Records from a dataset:
▼

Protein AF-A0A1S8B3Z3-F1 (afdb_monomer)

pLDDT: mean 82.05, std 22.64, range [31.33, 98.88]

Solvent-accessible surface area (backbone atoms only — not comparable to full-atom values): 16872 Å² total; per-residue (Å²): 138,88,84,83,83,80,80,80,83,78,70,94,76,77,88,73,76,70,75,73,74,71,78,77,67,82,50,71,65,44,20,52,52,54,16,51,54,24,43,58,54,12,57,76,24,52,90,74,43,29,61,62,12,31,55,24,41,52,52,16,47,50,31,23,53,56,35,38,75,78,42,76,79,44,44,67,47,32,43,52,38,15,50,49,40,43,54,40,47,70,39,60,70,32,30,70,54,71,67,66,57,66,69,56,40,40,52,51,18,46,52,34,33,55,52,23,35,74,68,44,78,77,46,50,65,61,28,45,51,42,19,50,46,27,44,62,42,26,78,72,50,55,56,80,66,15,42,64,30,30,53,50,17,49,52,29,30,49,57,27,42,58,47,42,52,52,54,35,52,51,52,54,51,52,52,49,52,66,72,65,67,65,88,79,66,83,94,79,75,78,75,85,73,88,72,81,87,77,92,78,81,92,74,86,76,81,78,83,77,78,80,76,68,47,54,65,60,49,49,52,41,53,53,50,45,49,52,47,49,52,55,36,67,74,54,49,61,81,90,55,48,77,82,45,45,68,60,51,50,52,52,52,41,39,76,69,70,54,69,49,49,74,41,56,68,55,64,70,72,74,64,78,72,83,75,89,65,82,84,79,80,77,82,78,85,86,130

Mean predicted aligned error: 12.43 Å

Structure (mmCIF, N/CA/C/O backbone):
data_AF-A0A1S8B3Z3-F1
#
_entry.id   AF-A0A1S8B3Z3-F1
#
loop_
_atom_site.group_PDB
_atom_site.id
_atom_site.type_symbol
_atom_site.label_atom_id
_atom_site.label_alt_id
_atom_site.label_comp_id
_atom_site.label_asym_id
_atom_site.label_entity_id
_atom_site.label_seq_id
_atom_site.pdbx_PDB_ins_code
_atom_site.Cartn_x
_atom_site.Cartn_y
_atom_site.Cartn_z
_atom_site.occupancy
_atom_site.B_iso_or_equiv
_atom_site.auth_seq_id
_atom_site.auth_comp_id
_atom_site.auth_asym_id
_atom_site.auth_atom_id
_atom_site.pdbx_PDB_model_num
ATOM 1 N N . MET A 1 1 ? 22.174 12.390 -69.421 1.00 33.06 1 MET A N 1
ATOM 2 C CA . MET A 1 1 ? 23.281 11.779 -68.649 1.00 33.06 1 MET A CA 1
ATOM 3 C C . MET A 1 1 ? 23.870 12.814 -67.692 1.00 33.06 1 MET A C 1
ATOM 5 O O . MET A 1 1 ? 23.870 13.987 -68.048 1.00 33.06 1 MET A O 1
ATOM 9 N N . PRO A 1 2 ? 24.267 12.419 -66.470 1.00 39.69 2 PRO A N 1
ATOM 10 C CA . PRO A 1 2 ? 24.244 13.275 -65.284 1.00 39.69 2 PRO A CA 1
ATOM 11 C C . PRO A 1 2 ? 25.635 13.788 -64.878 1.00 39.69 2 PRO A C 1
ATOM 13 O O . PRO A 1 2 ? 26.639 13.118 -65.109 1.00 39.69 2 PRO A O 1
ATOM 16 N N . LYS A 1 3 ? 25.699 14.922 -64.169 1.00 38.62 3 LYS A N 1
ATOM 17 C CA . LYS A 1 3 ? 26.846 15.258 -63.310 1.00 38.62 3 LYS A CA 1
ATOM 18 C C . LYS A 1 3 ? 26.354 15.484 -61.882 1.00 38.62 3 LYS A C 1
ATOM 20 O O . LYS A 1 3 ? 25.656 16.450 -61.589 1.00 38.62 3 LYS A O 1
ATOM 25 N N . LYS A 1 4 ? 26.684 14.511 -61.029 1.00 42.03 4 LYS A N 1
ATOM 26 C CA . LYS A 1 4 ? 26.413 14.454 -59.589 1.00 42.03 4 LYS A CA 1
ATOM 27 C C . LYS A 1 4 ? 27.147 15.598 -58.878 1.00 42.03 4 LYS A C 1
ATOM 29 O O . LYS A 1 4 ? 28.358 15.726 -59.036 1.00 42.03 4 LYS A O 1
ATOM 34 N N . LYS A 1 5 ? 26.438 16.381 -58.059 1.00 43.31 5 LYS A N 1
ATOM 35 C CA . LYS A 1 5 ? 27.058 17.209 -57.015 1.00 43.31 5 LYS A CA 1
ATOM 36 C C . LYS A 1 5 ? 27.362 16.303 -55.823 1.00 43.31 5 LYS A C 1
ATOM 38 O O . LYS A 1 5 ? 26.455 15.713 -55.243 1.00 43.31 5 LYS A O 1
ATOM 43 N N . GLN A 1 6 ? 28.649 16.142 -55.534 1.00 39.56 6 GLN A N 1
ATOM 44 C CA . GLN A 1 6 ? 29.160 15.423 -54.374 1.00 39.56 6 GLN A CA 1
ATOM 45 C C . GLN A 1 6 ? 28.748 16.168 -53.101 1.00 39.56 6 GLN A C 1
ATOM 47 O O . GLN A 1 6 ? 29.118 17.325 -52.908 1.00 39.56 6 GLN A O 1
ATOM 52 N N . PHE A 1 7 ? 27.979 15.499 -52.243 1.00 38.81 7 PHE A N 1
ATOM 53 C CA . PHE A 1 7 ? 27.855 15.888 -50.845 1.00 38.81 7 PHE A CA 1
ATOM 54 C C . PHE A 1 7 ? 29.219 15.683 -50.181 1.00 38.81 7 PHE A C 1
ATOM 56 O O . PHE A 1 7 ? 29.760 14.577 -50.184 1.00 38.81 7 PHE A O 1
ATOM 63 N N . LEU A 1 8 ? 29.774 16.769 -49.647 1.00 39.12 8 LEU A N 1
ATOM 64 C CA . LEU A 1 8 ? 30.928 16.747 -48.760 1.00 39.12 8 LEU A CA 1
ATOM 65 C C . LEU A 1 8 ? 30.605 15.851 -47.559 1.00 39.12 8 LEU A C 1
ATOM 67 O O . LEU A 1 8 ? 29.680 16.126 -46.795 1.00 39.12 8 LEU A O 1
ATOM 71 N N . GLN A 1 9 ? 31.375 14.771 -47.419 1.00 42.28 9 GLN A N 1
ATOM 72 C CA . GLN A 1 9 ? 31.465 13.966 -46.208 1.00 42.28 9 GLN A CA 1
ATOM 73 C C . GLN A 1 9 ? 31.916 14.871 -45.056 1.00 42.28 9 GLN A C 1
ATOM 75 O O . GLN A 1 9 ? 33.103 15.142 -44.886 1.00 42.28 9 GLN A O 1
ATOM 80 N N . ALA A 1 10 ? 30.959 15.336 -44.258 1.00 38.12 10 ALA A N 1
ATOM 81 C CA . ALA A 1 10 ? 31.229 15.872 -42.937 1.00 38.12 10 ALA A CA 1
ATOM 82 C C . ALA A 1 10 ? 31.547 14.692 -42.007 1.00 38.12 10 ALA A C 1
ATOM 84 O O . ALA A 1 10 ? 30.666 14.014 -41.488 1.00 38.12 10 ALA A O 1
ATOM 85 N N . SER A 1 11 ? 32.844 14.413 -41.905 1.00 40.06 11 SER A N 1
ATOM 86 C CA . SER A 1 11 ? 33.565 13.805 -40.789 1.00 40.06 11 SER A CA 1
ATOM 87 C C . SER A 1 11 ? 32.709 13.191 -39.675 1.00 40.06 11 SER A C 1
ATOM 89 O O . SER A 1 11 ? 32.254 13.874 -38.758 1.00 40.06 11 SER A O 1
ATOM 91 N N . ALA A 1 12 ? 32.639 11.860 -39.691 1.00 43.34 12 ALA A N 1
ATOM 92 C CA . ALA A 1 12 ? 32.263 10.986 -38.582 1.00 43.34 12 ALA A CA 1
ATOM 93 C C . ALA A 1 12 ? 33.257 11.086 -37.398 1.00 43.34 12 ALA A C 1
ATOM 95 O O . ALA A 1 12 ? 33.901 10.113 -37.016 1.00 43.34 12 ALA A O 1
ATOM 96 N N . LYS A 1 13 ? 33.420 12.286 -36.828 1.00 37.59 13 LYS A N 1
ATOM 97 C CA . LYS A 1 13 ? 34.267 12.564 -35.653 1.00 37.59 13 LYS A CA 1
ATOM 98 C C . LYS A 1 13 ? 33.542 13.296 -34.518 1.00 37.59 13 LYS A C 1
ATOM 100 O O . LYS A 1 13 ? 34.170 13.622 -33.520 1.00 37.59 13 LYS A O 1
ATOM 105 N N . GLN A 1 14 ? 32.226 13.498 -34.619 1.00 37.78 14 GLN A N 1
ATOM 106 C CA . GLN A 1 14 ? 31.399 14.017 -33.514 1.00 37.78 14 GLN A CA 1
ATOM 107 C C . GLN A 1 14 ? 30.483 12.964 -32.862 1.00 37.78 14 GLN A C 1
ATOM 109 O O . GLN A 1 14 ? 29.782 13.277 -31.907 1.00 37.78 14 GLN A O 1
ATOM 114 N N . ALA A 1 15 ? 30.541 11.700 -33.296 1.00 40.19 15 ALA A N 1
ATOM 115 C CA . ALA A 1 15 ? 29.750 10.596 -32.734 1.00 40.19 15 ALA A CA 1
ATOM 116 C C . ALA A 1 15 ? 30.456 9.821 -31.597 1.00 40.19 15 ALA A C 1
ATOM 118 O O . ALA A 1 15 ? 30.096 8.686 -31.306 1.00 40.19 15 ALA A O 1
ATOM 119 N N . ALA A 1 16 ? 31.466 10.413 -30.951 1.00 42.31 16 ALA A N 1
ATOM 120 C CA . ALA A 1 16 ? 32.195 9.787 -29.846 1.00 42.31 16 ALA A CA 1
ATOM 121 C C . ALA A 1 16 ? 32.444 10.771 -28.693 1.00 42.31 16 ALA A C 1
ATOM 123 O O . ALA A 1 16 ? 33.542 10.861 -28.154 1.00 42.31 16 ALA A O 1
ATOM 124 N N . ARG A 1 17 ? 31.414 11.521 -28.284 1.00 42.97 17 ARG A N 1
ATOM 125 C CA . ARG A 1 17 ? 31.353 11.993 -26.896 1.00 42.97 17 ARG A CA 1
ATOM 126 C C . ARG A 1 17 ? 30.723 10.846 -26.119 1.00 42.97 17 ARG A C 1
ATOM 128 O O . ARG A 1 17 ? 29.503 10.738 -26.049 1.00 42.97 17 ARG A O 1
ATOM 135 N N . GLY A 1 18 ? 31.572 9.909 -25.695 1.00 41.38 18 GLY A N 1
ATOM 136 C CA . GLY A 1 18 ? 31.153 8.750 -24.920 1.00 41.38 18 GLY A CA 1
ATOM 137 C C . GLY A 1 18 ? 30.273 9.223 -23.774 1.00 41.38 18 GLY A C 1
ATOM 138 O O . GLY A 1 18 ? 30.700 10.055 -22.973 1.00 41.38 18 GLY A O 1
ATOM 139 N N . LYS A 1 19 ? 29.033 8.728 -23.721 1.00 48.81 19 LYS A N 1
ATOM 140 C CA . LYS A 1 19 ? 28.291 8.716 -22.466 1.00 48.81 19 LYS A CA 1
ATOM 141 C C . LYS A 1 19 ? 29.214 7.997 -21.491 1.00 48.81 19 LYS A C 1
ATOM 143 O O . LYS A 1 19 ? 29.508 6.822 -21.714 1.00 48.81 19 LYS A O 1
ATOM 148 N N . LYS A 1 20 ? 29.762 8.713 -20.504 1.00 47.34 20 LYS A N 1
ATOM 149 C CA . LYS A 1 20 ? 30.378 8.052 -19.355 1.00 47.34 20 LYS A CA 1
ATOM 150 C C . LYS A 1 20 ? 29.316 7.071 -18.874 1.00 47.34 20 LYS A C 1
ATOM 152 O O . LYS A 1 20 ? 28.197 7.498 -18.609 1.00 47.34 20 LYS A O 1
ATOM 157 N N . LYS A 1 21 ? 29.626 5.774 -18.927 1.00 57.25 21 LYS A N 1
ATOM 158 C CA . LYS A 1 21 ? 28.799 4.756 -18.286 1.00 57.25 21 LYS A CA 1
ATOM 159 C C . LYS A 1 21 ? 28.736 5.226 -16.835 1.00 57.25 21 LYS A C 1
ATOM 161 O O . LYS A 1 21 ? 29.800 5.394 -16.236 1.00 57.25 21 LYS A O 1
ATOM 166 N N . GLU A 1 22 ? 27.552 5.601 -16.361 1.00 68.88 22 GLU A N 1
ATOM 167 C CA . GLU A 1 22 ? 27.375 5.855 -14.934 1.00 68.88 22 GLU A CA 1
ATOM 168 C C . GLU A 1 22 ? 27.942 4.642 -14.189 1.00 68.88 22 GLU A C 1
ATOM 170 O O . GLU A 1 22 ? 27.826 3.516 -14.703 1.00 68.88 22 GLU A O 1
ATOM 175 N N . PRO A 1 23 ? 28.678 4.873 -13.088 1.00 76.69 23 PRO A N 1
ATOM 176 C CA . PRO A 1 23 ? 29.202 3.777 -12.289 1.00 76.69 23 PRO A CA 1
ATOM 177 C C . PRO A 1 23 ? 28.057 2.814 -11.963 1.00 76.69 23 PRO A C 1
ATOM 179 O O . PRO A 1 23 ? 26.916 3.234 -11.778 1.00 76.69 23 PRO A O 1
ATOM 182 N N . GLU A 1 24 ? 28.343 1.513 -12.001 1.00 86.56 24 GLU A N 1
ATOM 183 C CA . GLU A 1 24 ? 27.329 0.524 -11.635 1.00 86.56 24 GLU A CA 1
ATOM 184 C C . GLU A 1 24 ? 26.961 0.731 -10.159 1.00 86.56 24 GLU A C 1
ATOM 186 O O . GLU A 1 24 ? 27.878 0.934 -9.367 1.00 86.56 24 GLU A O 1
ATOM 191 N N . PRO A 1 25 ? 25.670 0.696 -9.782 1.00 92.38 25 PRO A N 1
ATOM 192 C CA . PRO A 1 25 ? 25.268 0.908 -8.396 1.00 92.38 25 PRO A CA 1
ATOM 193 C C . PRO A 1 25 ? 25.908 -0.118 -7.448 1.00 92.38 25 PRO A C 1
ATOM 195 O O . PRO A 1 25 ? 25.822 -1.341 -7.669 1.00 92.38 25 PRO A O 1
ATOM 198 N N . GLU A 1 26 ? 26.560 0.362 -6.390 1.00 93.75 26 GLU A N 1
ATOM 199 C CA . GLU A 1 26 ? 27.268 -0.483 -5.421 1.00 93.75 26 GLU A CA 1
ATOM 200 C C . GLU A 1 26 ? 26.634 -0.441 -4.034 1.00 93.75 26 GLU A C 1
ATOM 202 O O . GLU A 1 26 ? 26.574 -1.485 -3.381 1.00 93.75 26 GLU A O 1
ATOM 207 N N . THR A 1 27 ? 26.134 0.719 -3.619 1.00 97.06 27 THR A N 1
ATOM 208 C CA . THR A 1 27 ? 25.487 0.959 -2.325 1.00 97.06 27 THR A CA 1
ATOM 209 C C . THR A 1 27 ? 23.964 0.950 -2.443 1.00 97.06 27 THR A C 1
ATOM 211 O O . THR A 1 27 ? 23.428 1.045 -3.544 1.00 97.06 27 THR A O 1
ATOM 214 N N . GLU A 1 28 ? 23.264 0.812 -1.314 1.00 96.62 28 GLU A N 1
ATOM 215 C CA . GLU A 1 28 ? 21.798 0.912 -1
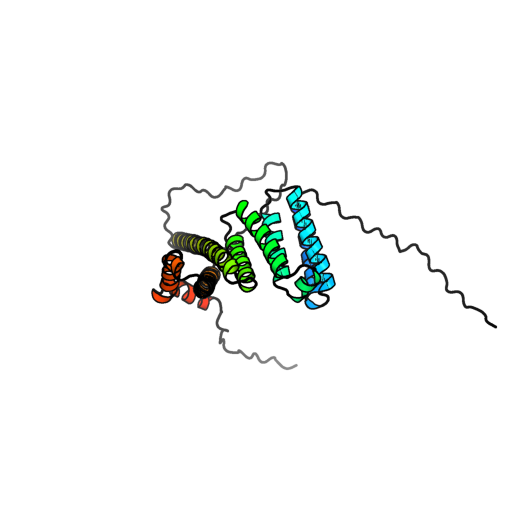.251 1.00 96.62 28 GLU A CA 1
ATOM 216 C C . GLU A 1 28 ? 21.303 2.240 -1.845 1.00 96.62 28 GLU A C 1
ATOM 218 O O . GLU A 1 28 ? 20.447 2.223 -2.733 1.00 96.62 28 GLU A O 1
ATOM 223 N N . ASP A 1 29 ? 21.936 3.349 -1.454 1.00 96.81 29 ASP A N 1
ATOM 224 C CA . ASP A 1 29 ? 21.652 4.696 -1.958 1.00 96.81 29 ASP A CA 1
ATOM 225 C C . ASP A 1 29 ? 21.849 4.803 -3.476 1.00 96.81 29 ASP A C 1
ATOM 227 O O . ASP A 1 29 ? 20.999 5.363 -4.160 1.00 96.81 29 ASP A O 1
ATOM 231 N N . ASP A 1 30 ? 22.897 4.190 -4.046 1.00 97.25 30 ASP A N 1
ATOM 232 C CA . ASP A 1 30 ? 23.095 4.208 -5.505 1.00 97.25 30 ASP A CA 1
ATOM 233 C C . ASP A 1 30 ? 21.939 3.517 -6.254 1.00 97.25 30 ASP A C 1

▲

### ACTION ITEM
Lines after the one containing "ATOM 1 N N ." are left out; every line from the start of the entries through that line is restated word for word.

### OUTPUT
Protein AF-A0A1S8B3Z3-F1 (afdb_monomer)

pLDDT: mean 82.05, std 22.64, range [31.33, 98.88]

Solvent-accessible surface area (backbone atoms only — not comparable to full-atom values): 16872 Å² total; per-residue (Å²): 138,88,84,83,83,80,80,80,83,78,70,94,76,77,88,73,76,70,75,73,74,71,78,77,67,82,50,71,65,44,20,52,52,54,16,51,54,24,43,58,54,12,57,76,24,52,90,74,43,29,61,62,12,31,55,24,41,52,52,16,47,50,31,23,53,56,35,38,75,78,42,76,79,44,44,67,47,32,43,52,38,15,50,49,40,43,54,40,47,70,39,60,70,32,30,70,54,71,67,66,57,66,69,56,40,40,52,51,18,46,52,34,33,55,52,23,35,74,68,44,78,77,46,50,65,61,28,45,51,42,19,50,46,27,44,62,42,26,78,72,50,55,56,80,66,15,42,64,30,30,53,50,17,49,52,29,30,49,57,27,42,58,47,42,52,52,54,35,52,51,52,54,51,52,52,49,52,66,72,65,67,65,88,79,66,83,94,79,75,78,75,85,73,88,72,81,87,77,92,78,81,92,74,86,76,81,78,83,77,78,80,76,68,47,54,65,60,49,49,52,41,53,53,50,45,49,52,47,49,52,55,36,67,74,54,49,61,81,90,55,48,77,82,45,45,68,60,51,50,52,52,52,41,39,76,69,70,54,69,49,49,74,41,56,68,55,64,70,72,74,64,78,72,83,75,89,65,82,84,79,80,77,82,78,85,86,130

Mean predicted aligned error: 12.43 Å

Structure (mmCIF, N/CA/C/O backbone):
data_AF-A0A1S8B3Z3-F1
#
_entry.id   AF-A0A1S8B3Z3-F1
#
loop_
_atom_site.group_PDB
_atom_site.id
_atom_site.type_symbol
_atom_site.label_atom_id
_atom_site.label_alt_id
_atom_site.label_comp_id
_atom_site.label_asym_id
_atom_site.label_entity_id
_atom_site.label_seq_id
_atom_site.pdbx_PDB_ins_code
_atom_site.Cartn_x
_atom_site.Cartn_y
_atom_site.Cartn_z
_atom_site.occupancy
_atom_site.B_iso_or_equiv
_atom_site.auth_seq_id
_atom_site.auth_comp_id
_atom_site.auth_asym_id
_atom_site.auth_atom_id
_atom_site.pdbx_PDB_model_num
ATOM 1 N N . MET A 1 1 ? 22.174 12.390 -69.421 1.00 33.06 1 MET A N 1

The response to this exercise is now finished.